For decades, scientists have been looking for links between sunspot activity and weather. Proof is difficult because the earth's machine is complex. But we now know that when a solar flare erupts, it heats our world's upper atmosphere, causing it to expand. In 1979, as sunspots climbed to a near-record number, such unexpected expansion dragged Skylab, the first sophisticated space station, to a fiery burn-up, years before it was to have come down.

Every 22 years for the past several centuries, drought has struck the high plains in United States, most recently during the past few years and right before the Great Depression. Is there a connection with the 22-year sunspot cycle? Scientists suspect so, but they have not been able to pinpoint as yet. Several researchers have found that as solar activity increases, so does the incidence and intensity of lightening storms. But will such activity in the earth's atmosphere increase or decrease the amount of rainfall, the force of winds, the degree of cloudiness? Like the sun itself, the answers vary.

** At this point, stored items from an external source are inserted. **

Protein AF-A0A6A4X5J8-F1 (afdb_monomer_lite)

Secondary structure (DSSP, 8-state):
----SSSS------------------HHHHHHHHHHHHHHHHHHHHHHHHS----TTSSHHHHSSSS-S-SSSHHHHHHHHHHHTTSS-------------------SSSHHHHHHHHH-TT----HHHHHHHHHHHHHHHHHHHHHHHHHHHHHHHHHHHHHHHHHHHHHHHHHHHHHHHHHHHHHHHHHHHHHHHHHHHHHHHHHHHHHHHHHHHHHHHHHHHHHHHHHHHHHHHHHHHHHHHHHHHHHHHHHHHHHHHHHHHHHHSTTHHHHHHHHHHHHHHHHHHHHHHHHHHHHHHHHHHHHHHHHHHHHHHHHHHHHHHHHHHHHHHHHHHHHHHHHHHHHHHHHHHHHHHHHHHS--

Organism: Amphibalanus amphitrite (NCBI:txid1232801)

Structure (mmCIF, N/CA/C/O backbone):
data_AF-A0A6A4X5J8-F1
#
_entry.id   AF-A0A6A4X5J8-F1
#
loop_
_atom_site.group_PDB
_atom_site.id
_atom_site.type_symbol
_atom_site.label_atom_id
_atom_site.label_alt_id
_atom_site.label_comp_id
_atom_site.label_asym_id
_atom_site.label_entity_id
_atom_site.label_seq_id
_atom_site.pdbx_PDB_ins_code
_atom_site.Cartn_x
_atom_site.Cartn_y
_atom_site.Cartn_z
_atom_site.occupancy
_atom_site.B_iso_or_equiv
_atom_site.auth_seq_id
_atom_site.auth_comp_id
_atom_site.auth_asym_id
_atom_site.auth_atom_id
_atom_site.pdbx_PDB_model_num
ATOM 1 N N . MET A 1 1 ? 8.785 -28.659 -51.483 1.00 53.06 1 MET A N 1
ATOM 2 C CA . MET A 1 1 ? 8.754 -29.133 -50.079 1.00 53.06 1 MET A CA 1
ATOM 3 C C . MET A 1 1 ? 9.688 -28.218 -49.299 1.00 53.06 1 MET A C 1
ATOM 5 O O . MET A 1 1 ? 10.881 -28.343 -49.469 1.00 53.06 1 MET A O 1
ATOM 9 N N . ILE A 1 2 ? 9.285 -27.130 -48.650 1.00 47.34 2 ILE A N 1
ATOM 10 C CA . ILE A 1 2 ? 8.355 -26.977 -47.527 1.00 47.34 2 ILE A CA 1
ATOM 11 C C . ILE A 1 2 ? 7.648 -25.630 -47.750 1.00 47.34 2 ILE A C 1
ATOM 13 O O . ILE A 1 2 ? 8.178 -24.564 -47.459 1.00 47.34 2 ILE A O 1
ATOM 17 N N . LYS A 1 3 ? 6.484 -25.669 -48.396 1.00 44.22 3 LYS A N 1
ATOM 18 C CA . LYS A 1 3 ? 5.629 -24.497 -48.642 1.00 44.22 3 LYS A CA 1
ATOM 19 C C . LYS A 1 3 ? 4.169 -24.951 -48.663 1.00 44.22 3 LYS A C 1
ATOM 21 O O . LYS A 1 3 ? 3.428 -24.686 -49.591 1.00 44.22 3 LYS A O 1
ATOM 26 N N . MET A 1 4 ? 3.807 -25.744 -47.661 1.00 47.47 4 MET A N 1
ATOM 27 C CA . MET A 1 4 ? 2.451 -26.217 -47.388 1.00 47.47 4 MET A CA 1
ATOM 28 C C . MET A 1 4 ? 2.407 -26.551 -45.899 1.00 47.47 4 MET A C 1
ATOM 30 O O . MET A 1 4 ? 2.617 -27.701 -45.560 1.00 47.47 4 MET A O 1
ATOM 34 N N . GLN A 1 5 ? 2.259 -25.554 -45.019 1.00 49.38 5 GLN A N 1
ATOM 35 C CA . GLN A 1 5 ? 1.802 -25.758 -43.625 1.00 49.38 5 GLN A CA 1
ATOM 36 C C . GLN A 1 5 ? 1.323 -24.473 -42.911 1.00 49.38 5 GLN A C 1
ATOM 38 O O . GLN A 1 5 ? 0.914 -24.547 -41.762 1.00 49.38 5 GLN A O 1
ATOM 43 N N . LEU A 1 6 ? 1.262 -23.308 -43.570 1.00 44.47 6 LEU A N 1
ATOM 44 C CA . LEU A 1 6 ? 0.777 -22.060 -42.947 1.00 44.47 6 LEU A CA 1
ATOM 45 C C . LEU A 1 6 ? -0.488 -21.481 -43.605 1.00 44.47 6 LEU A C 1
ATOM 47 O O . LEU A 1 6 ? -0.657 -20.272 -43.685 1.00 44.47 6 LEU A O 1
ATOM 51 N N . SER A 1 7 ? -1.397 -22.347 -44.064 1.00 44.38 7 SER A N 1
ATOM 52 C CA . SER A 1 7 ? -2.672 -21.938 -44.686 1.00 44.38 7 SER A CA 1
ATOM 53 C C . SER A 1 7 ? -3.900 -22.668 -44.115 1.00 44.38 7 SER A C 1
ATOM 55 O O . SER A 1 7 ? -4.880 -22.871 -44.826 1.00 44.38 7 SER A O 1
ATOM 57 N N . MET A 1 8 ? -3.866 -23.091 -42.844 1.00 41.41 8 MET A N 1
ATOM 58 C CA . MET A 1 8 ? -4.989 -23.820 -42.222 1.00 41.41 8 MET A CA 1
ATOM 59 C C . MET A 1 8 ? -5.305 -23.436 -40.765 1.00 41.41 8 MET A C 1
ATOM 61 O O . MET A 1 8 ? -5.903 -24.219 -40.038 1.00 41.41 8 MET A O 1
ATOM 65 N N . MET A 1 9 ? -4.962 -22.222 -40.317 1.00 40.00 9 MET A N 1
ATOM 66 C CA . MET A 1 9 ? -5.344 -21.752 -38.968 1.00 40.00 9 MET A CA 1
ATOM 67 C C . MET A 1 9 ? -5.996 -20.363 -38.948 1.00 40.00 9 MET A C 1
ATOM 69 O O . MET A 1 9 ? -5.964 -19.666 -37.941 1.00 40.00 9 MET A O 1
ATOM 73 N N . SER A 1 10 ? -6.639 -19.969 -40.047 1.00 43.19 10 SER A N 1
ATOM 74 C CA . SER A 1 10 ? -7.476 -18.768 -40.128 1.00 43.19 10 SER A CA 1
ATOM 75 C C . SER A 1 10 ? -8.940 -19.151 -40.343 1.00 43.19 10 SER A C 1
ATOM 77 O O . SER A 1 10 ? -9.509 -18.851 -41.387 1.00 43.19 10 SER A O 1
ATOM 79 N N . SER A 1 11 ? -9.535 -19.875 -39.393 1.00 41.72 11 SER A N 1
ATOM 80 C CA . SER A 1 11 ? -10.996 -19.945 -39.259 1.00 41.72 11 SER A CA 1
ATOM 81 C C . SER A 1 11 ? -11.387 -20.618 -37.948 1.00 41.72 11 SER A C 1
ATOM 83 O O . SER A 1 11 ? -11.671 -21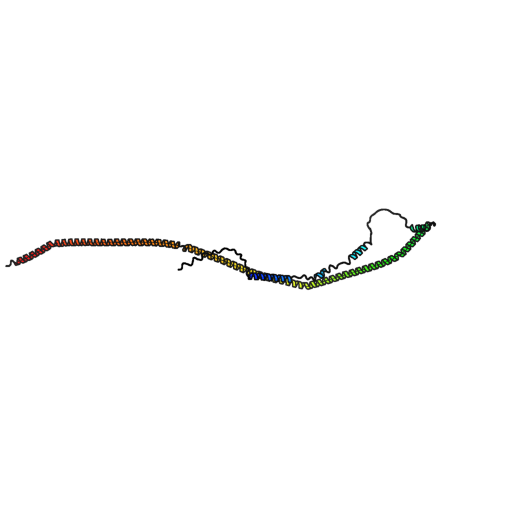.805 -37.923 1.00 41.72 11 SER A O 1
ATOM 85 N N . TRP A 1 12 ? -11.370 -19.865 -36.850 1.00 39.22 12 TRP A N 1
ATOM 86 C CA . TRP A 1 12 ? -12.186 -20.174 -35.673 1.00 39.22 12 TRP A CA 1
ATOM 87 C C . TRP A 1 12 ? -12.799 -18.864 -35.182 1.00 39.22 12 TRP A C 1
ATOM 89 O O . TRP A 1 12 ? -12.311 -18.203 -34.271 1.00 39.22 12 TRP A O 1
ATOM 99 N N . ASN A 1 13 ? -13.873 -18.487 -35.875 1.00 40.59 13 ASN A N 1
ATOM 100 C CA . ASN A 1 13 ? -14.965 -17.710 -35.309 1.00 40.59 13 ASN A CA 1
ATOM 101 C C . ASN A 1 13 ? -15.542 -18.538 -34.154 1.00 40.59 13 ASN A C 1
ATOM 103 O O . ASN A 1 13 ? -16.071 -19.625 -34.389 1.00 40.59 13 ASN A O 1
ATOM 107 N N . ILE A 1 14 ? -15.429 -18.050 -32.920 1.00 39.69 14 ILE A N 1
ATOM 108 C CA . ILE A 1 14 ? -16.159 -18.609 -31.782 1.00 39.69 14 ILE A CA 1
ATOM 109 C C . ILE A 1 14 ? -17.127 -17.542 -31.298 1.00 39.69 14 ILE A C 1
ATOM 111 O O . ILE A 1 14 ? -16.739 -16.464 -30.855 1.00 39.69 14 ILE A O 1
ATOM 115 N N . HIS A 1 15 ? -18.394 -17.908 -31.448 1.00 36.88 15 HIS A N 1
ATOM 116 C CA . HIS A 1 15 ? -19.593 -17.266 -30.955 1.00 36.88 15 HIS A CA 1
ATOM 117 C C . HIS A 1 15 ? -19.449 -16.665 -29.551 1.00 36.88 15 HIS A C 1
ATOM 119 O O . HIS A 1 15 ? -19.094 -17.348 -28.590 1.00 36.88 15 HIS A O 1
ATOM 125 N N . GLU A 1 16 ? -19.876 -15.409 -29.434 1.00 46.47 16 GLU A N 1
ATOM 126 C CA . GLU A 1 16 ? -20.492 -14.888 -28.222 1.00 46.47 16 GLU A CA 1
ATOM 127 C C . GLU A 1 16 ? -21.702 -15.759 -27.866 1.00 46.47 16 GLU A C 1
ATOM 129 O O . GLU A 1 16 ? -22.737 -15.737 -28.531 1.00 46.47 16 GLU A O 1
ATOM 134 N N . SER A 1 17 ? -21.569 -16.536 -26.796 1.00 39.53 17 SER A N 1
ATOM 135 C CA . SER A 1 17 ? -22.692 -17.130 -26.085 1.00 39.53 17 SER A CA 1
ATOM 136 C C . SER A 1 17 ? -22.638 -16.652 -24.641 1.00 39.53 17 SER A C 1
ATOM 138 O O . SER A 1 17 ? -21.759 -17.051 -23.870 1.00 39.53 17 SER A O 1
ATOM 140 N N . GLY A 1 18 ? -23.580 -15.773 -24.297 1.00 43.69 18 GLY A N 1
ATOM 141 C CA . GLY A 1 18 ? -23.910 -15.437 -22.923 1.00 43.69 18 GLY A CA 1
ATOM 142 C C . GLY A 1 18 ? -24.242 -16.711 -22.154 1.00 43.69 18 GLY A C 1
ATOM 143 O O . GLY A 1 18 ? -25.169 -17.439 -22.496 1.00 43.69 18 GLY A O 1
ATOM 144 N N . GLY A 1 19 ? -23.440 -16.983 -21.132 1.00 36.91 19 GLY A N 1
ATOM 145 C CA . GLY A 1 19 ? -23.629 -18.071 -20.190 1.00 36.91 19 GLY A CA 1
ATOM 146 C C . GLY A 1 19 ? -23.354 -17.528 -18.800 1.00 36.91 19 GLY A C 1
ATOM 147 O O . GLY A 1 19 ? -22.226 -17.147 -18.479 1.00 36.91 19 GLY A O 1
ATOM 148 N N . GLU A 1 20 ? -24.418 -17.434 -18.016 1.00 44.12 20 GLU A N 1
ATOM 149 C CA . GLU A 1 20 ? -24.452 -17.038 -16.616 1.00 44.12 20 GLU A CA 1
ATOM 150 C C . GLU A 1 20 ? -23.325 -17.720 -15.828 1.00 44.12 20 GLU A C 1
ATOM 152 O O . GLU A 1 20 ? -23.347 -18.923 -15.563 1.00 44.12 20 GLU A O 1
ATOM 157 N N . ARG A 1 21 ? -22.318 -16.945 -15.415 1.00 37.47 21 ARG A N 1
ATOM 158 C CA . ARG A 1 21 ? -21.360 -17.407 -14.409 1.00 37.47 21 ARG A CA 1
ATOM 159 C C . ARG A 1 21 ? -22.047 -17.343 -13.053 1.00 37.47 21 ARG A C 1
ATOM 161 O O . ARG A 1 21 ? -21.919 -16.361 -12.324 1.00 37.47 21 ARG A O 1
ATOM 168 N N . ALA A 1 22 ? -22.762 -18.409 -12.711 1.00 44.72 22 ALA A N 1
ATOM 169 C CA . ALA A 1 22 ? -23.028 -18.739 -11.323 1.00 44.72 22 ALA A CA 1
ATOM 170 C C . ALA A 1 22 ? -21.672 -18.840 -10.611 1.00 44.72 22 ALA A C 1
ATOM 172 O O . ALA A 1 22 ? -20.888 -19.760 -10.844 1.00 44.72 22 ALA A O 1
ATOM 173 N N . VAL A 1 23 ? -21.367 -17.837 -9.788 1.00 43.91 23 VAL A N 1
ATOM 174 C CA . VAL A 1 23 ? -20.176 -17.796 -8.941 1.00 43.91 23 VAL A CA 1
ATOM 175 C C . VAL A 1 23 ? -20.269 -18.976 -7.978 1.00 43.91 23 VAL A C 1
ATOM 177 O O . VAL A 1 23 ? -20.958 -18.919 -6.958 1.00 43.91 23 VAL A O 1
ATOM 180 N N . THR A 1 24 ? -19.600 -20.078 -8.308 1.00 53.03 24 THR A N 1
ATOM 181 C CA . THR A 1 24 ? -19.396 -21.186 -7.380 1.00 53.03 24 THR A CA 1
ATOM 182 C C . THR A 1 24 ? -18.525 -20.663 -6.246 1.00 53.03 24 THR A C 1
ATOM 184 O O . THR A 1 24 ? -17.302 -20.590 -6.374 1.00 53.03 24 THR A O 1
ATOM 187 N N . ARG A 1 25 ? -19.168 -20.246 -5.147 1.00 49.38 25 ARG A N 1
ATOM 188 C CA . ARG A 1 25 ? -18.500 -19.895 -3.889 1.00 49.38 25 ARG A CA 1
ATOM 189 C C . ARG A 1 25 ? -17.512 -20.997 -3.549 1.00 49.38 25 ARG A C 1
ATOM 191 O O . ARG A 1 25 ? -17.900 -22.158 -3.399 1.00 49.38 25 ARG A O 1
ATOM 198 N N . THR A 1 26 ? -16.245 -20.623 -3.456 1.00 57.16 26 THR A N 1
ATOM 199 C CA . THR A 1 26 ? -15.161 -21.550 -3.147 1.00 57.16 26 THR A CA 1
ATOM 200 C C . THR A 1 26 ? -15.453 -22.257 -1.819 1.00 57.16 26 THR A C 1
ATOM 202 O O . THR A 1 26 ? -16.054 -21.693 -0.900 1.00 57.16 26 THR A O 1
ATOM 205 N N . THR A 1 27 ? -15.026 -23.511 -1.686 1.00 56.88 27 THR A N 1
ATOM 206 C CA . THR A 1 27 ? -15.204 -24.327 -0.469 1.00 56.88 27 THR A CA 1
ATOM 207 C C . THR A 1 27 ? -14.686 -23.637 0.802 1.00 56.88 27 THR A C 1
ATOM 209 O O . THR A 1 27 ? -15.182 -23.899 1.898 1.00 56.88 27 THR A O 1
ATOM 212 N N . ARG A 1 28 ? -13.752 -22.685 0.661 1.00 47.31 28 ARG A N 1
ATOM 213 C CA . ARG A 1 28 ? -13.213 -21.839 1.735 1.00 47.31 28 ARG A CA 1
ATOM 214 C C . ARG A 1 28 ? -14.200 -20.772 2.228 1.00 47.31 28 ARG A C 1
ATOM 216 O O . ARG A 1 28 ? -14.292 -20.555 3.434 1.00 47.31 28 ARG A O 1
ATOM 223 N N . GLU A 1 29 ? -14.975 -20.158 1.336 1.00 55.81 29 GLU A N 1
ATOM 224 C CA . GLU A 1 29 ? -16.041 -19.212 1.708 1.00 55.81 29 GLU A CA 1
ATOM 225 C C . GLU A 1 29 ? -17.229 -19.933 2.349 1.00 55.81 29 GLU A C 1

The sun's influence on out planet's magnetic field apparently alters the course of giant rivers of wind high in the earth's atmosphere, such as the jet stream. Between 1996 and 1999, the jet stream brought record winter chill to eastern United States. Solar scientist at the time observed that the number of sunspots on sun's face was increasing more slowly than expected. But by early 1999 sunspots were coming to life, and in March 2000, the second strongest sunspot peak ever was recorded. The winter had been balmy. The summer of 2000 would bring an extremely devastating heat wave and that is what happened.

Thanks to Solar Max and other researches, we are beginning to understand the ways the sun touches our lives. Of course, we have yet to discover why this star flickers. But one thing is certain - the star we were born under will determine our fate and our future.